This article from New York Times illustrates the potential of drawing large amount of unstructured data (Big Data) in identifying medication safety, not just in the clinical setting but also the potential of addressing it in a public health context . Enjoy 🙂
Using data drawn from queries entered into Google, Microsoft and Yahoo search engines, scientists at Microsoft, Stanford and Columbia University have for the first time been able to detect evidence of unreported prescription drug side effects before they were found by the Food and Drug Administration’s warning system.
Using automated software tools to examine queries by six million Internet users taken from Web search logs in 2010, the researchers looked for searches relating to an antidepressant, paroxetine, and a cholesterol lowering drug, pravastatin. They were able to find evidence that the combination of the two drugs caused high blood sugar.
The study, which was reported in the Journal of the American Medical Informatics Association on Wednesday, is based on data-mining techniques similar to those employed by services like Google Flu Trends, which has been used to give early warning of the prevalence of the sickness to the public.
The F.D.A. asks physicians to report side effects through a system known as the Adverse Event Reporting System. But its scope is limited by the fact that data is generated only when a physician notices something and reports it.

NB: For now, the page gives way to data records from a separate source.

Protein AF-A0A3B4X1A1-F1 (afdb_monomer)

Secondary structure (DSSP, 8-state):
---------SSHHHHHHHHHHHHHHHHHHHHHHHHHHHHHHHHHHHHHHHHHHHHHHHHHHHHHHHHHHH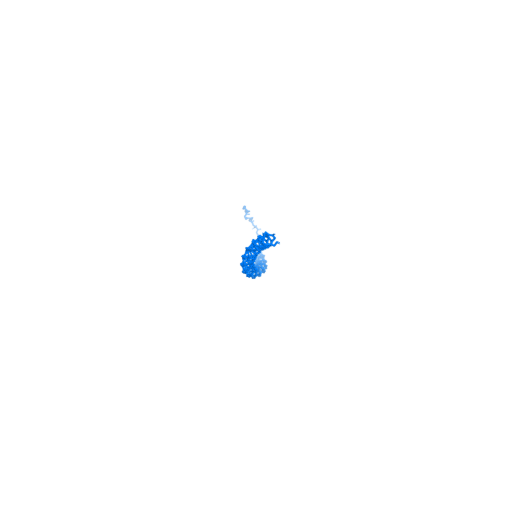HHHHHHHHHHHHHHHHHHHHHHHHHHHHHHHHHHHHHHHHHHHHHHHHHHHHHHH-

Organism: NCBI:txid1841481

Mean predicted aligned error: 9.8 Å

Radius of gyration: 51.91 Å; Cα contacts (8 Å, |Δi|>4): 2; chains: 1; bounding box: 93×18×146 Å

Foldseek 3Di:
DDPPPPDDDPDPVRVVVVVVVVVVVVVVVVVVVVVVVVVVVVVVVVVVVVVVVVVVVVVVVVVVVVVVVVVVVVVVVVVVVVVVVVVVVVVVVVVVVVVVVVVVVVVVVVVVVVVVVVVVVVVVVD

Structure (mmCIF, N/CA/C/O backbone):
data_AF-A0A3B4X1A1-F1
#
_entry.id   AF-A0A3B4X1A1-F1
#
loop_
_atom_site.group_PDB
_atom_site.id
_atom_site.type_symbol
_atom_site.label_atom_id
_atom_site.label_alt_id
_atom_site.label_comp_id
_atom_site.label_asym_id
_atom_site.label_entity_id
_atom_site.label_seq_id
_atom_site.pdbx_PDB_ins_code
_atom_site.Cartn_x
_atom_site.Cartn_y
_atom_site.Cartn_z
_atom_site.occupancy
_atom_site.B_iso_or_equiv
_atom_site.auth_seq_id
_atom_site.auth_comp_id
_atom_site.auth_asym_id
_atom_site.auth_atom_id
_atom_site.pdbx_PDB_model_num
ATOM 1 N N . MET A 1 1 ? -12.500 -7.239 60.678 1.00 36.41 1 MET A N 1
ATOM 2 C CA . MET A 1 1 ? -13.827 -7.825 60.943 1.00 36.41 1 MET A CA 1
ATOM 3 C C . MET A 1 1 ? -14.433 -7.022 62.071 1.00 36.41 1 MET A C 1
ATOM 5 O O . MET A 1 1 ? -13.824 -6.971 63.129 1.00 36.41 1 MET A O 1
ATOM 9 N N . VAL A 1 2 ? -15.509 -6.285 61.802 1.00 45.53 2 VAL A N 1
ATOM 10 C CA . VAL A 1 2 ? -16.198 -5.495 62.829 1.00 45.53 2 VAL A CA 1
ATOM 11 C C . VAL A 1 2 ? -17.078 -6.470 63.606 1.00 45.53 2 VAL A C 1
ATOM 13 O O . VAL A 1 2 ? -17.875 -7.182 62.997 1.00 45.53 2 VAL A O 1
ATOM 16 N N . GLU A 1 3 ? -16.858 -6.585 64.915 1.00 44.62 3 GLU A N 1
ATOM 17 C CA . GLU A 1 3 ? -17.705 -7.400 65.791 1.00 44.62 3 GLU A CA 1
ATOM 18 C C . GLU A 1 3 ? -19.159 -6.909 65.700 1.00 44.62 3 GLU A C 1
ATOM 20 O O . GLU A 1 3 ? -19.377 -5.693 65.698 1.00 44.62 3 GLU A O 1
ATOM 25 N N . PRO A 1 4 ? -20.166 -7.803 65.630 1.00 50.97 4 PRO A N 1
ATOM 26 C CA . PRO A 1 4 ? -21.552 -7.371 65.622 1.00 50.97 4 PRO A CA 1
ATOM 27 C C . PRO A 1 4 ? -21.868 -6.771 66.991 1.00 50.97 4 PRO A C 1
ATOM 29 O O . PRO A 1 4 ? -21.942 -7.479 67.998 1.00 50.97 4 PRO A O 1
ATOM 32 N N . THR A 1 5 ? -22.031 -5.451 67.040 1.00 55.78 5 THR A N 1
ATOM 33 C CA . THR A 1 5 ? -22.510 -4.754 68.229 1.00 55.78 5 THR A CA 1
ATOM 34 C C . THR A 1 5 ? -23.857 -5.343 68.623 1.00 55.78 5 THR A C 1
ATOM 36 O O . THR A 1 5 ? -24.813 -5.314 67.850 1.00 55.78 5 THR A O 1
ATOM 39 N N . THR A 1 6 ? -23.928 -5.896 69.832 1.00 59.66 6 THR A N 1
ATOM 40 C CA . THR A 1 6 ? -25.172 -6.394 70.419 1.00 59.66 6 THR A CA 1
ATOM 41 C C . THR A 1 6 ? -26.091 -5.203 70.690 1.00 59.66 6 THR A 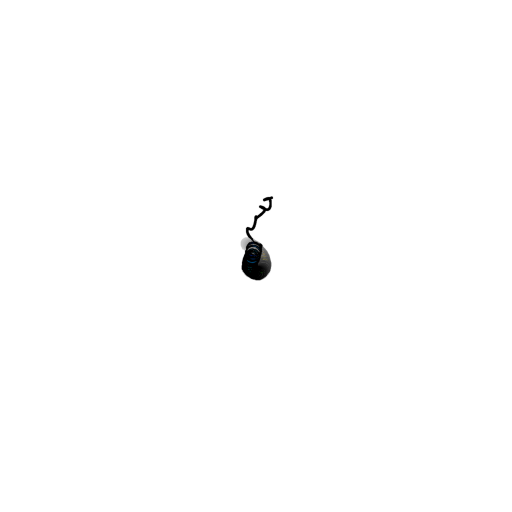C 1
ATOM 43 O O . THR A 1 6 ? -26.003 -4.553 71.730 1.00 59.66 6 THR A O 1
ATOM 46 N N . HIS A 1 7 ? -26.955 -4.878 69.726 1.00 67.38 7 HIS A N 1
ATOM 47 C CA . HIS A 1 7 ? -28.031 -3.912 69.928 1.00 67.38 7 HIS A CA 1
ATOM 48 C C . HIS A 1 7 ? -28.959 -4.450 71.024 1.00 67.38 7 HIS A C 1
ATOM 50 O O . HIS A 1 7 ? -29.606 -5.482 70.859 1.00 67.38 7 HIS A O 1
ATOM 56 N N . LYS A 1 8 ? -28.987 -3.779 72.181 1.00 77.62 8 LYS A N 1
ATOM 57 C CA . LYS A 1 8 ? -29.972 -4.052 73.233 1.00 77.62 8 LYS A CA 1
ATOM 58 C C . LYS A 1 8 ? -31.224 -3.237 72.933 1.00 77.62 8 LYS A C 1
ATOM 60 O O . LYS A 1 8 ? -31.203 -2.023 73.109 1.00 77.62 8 LYS A O 1
ATOM 65 N N . PHE A 1 9 ? -32.282 -3.901 72.485 1.00 81.69 9 PHE A N 1
ATOM 66 C CA . PHE A 1 9 ? -33.581 -3.278 72.236 1.00 81.69 9 PHE A CA 1
ATOM 67 C C . PHE A 1 9 ? -34.353 -3.101 73.549 1.00 81.69 9 PHE A C 1
ATOM 69 O O . PHE A 1 9 ? -34.308 -3.968 74.425 1.00 81.69 9 PHE A O 1
ATOM 76 N N . ALA A 1 10 ? -35.054 -1.979 73.704 1.00 81.69 10 ALA A N 1
ATOM 77 C CA . ALA A 1 10 ? -35.873 -1.692 74.879 1.00 81.69 10 ALA A CA 1
ATOM 78 C C . ALA A 1 10 ? -37.235 -2.411 74.830 1.00 81.69 10 ALA A C 1
ATOM 80 O O . ALA A 1 10 ? -37.881 -2.581 75.864 1.00 81.69 10 ALA A O 1
ATOM 81 N N . SER A 1 11 ? -37.671 -2.853 73.644 1.00 87.94 11 SER A N 1
ATOM 82 C CA . SER A 1 11 ? -38.887 -3.648 73.445 1.00 87.94 11 SER A CA 1
ATOM 83 C C . SER A 1 11 ? -38.797 -4.528 72.193 1.00 87.94 11 SER A C 1
ATOM 85 O O . SER A 1 11 ? -38.040 -4.232 71.270 1.00 87.94 11 SER A O 1
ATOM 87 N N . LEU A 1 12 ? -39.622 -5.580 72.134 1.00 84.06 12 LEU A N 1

The new approach is a refinement of work done by the laboratory of Russ B. Altman, the chairman of the Stanford bioengineering department. The group had explored whether it was possible to automate the process of discovering “drug-drug” interactions by using software to hunt through the data found in F.D.A. reports.
The group reported in May 2011 that it was able to detect the interaction between paroxetine and pravastatin in this way. Its research determined that the patient’s risk of developing hyperglycemia was increased compared with taking either drug individually.
The new study was undertaken after Dr. Altman wondered whether there was a more immediate and more accurate way to gain access to data similar to what the F.D.A. had access to.
He turned to computer scientists at Microsoft, who created software for scanning anonymized data collected from a software toolbar installed in Web browsers by users who permitted their search histories to be collected. The scientists were able to explore 82 million individual searches for drug, symptom and condition information.
The researchers first identified individual searches for the terms paroxetine and pravastatin, as well as searches for both terms, in 2010. They then computed the likelihood that users in each group would also search for hyperglycemia as well as roughly 80 of its symptoms — words or phrases like “high blood sugar” or “blurry vision.”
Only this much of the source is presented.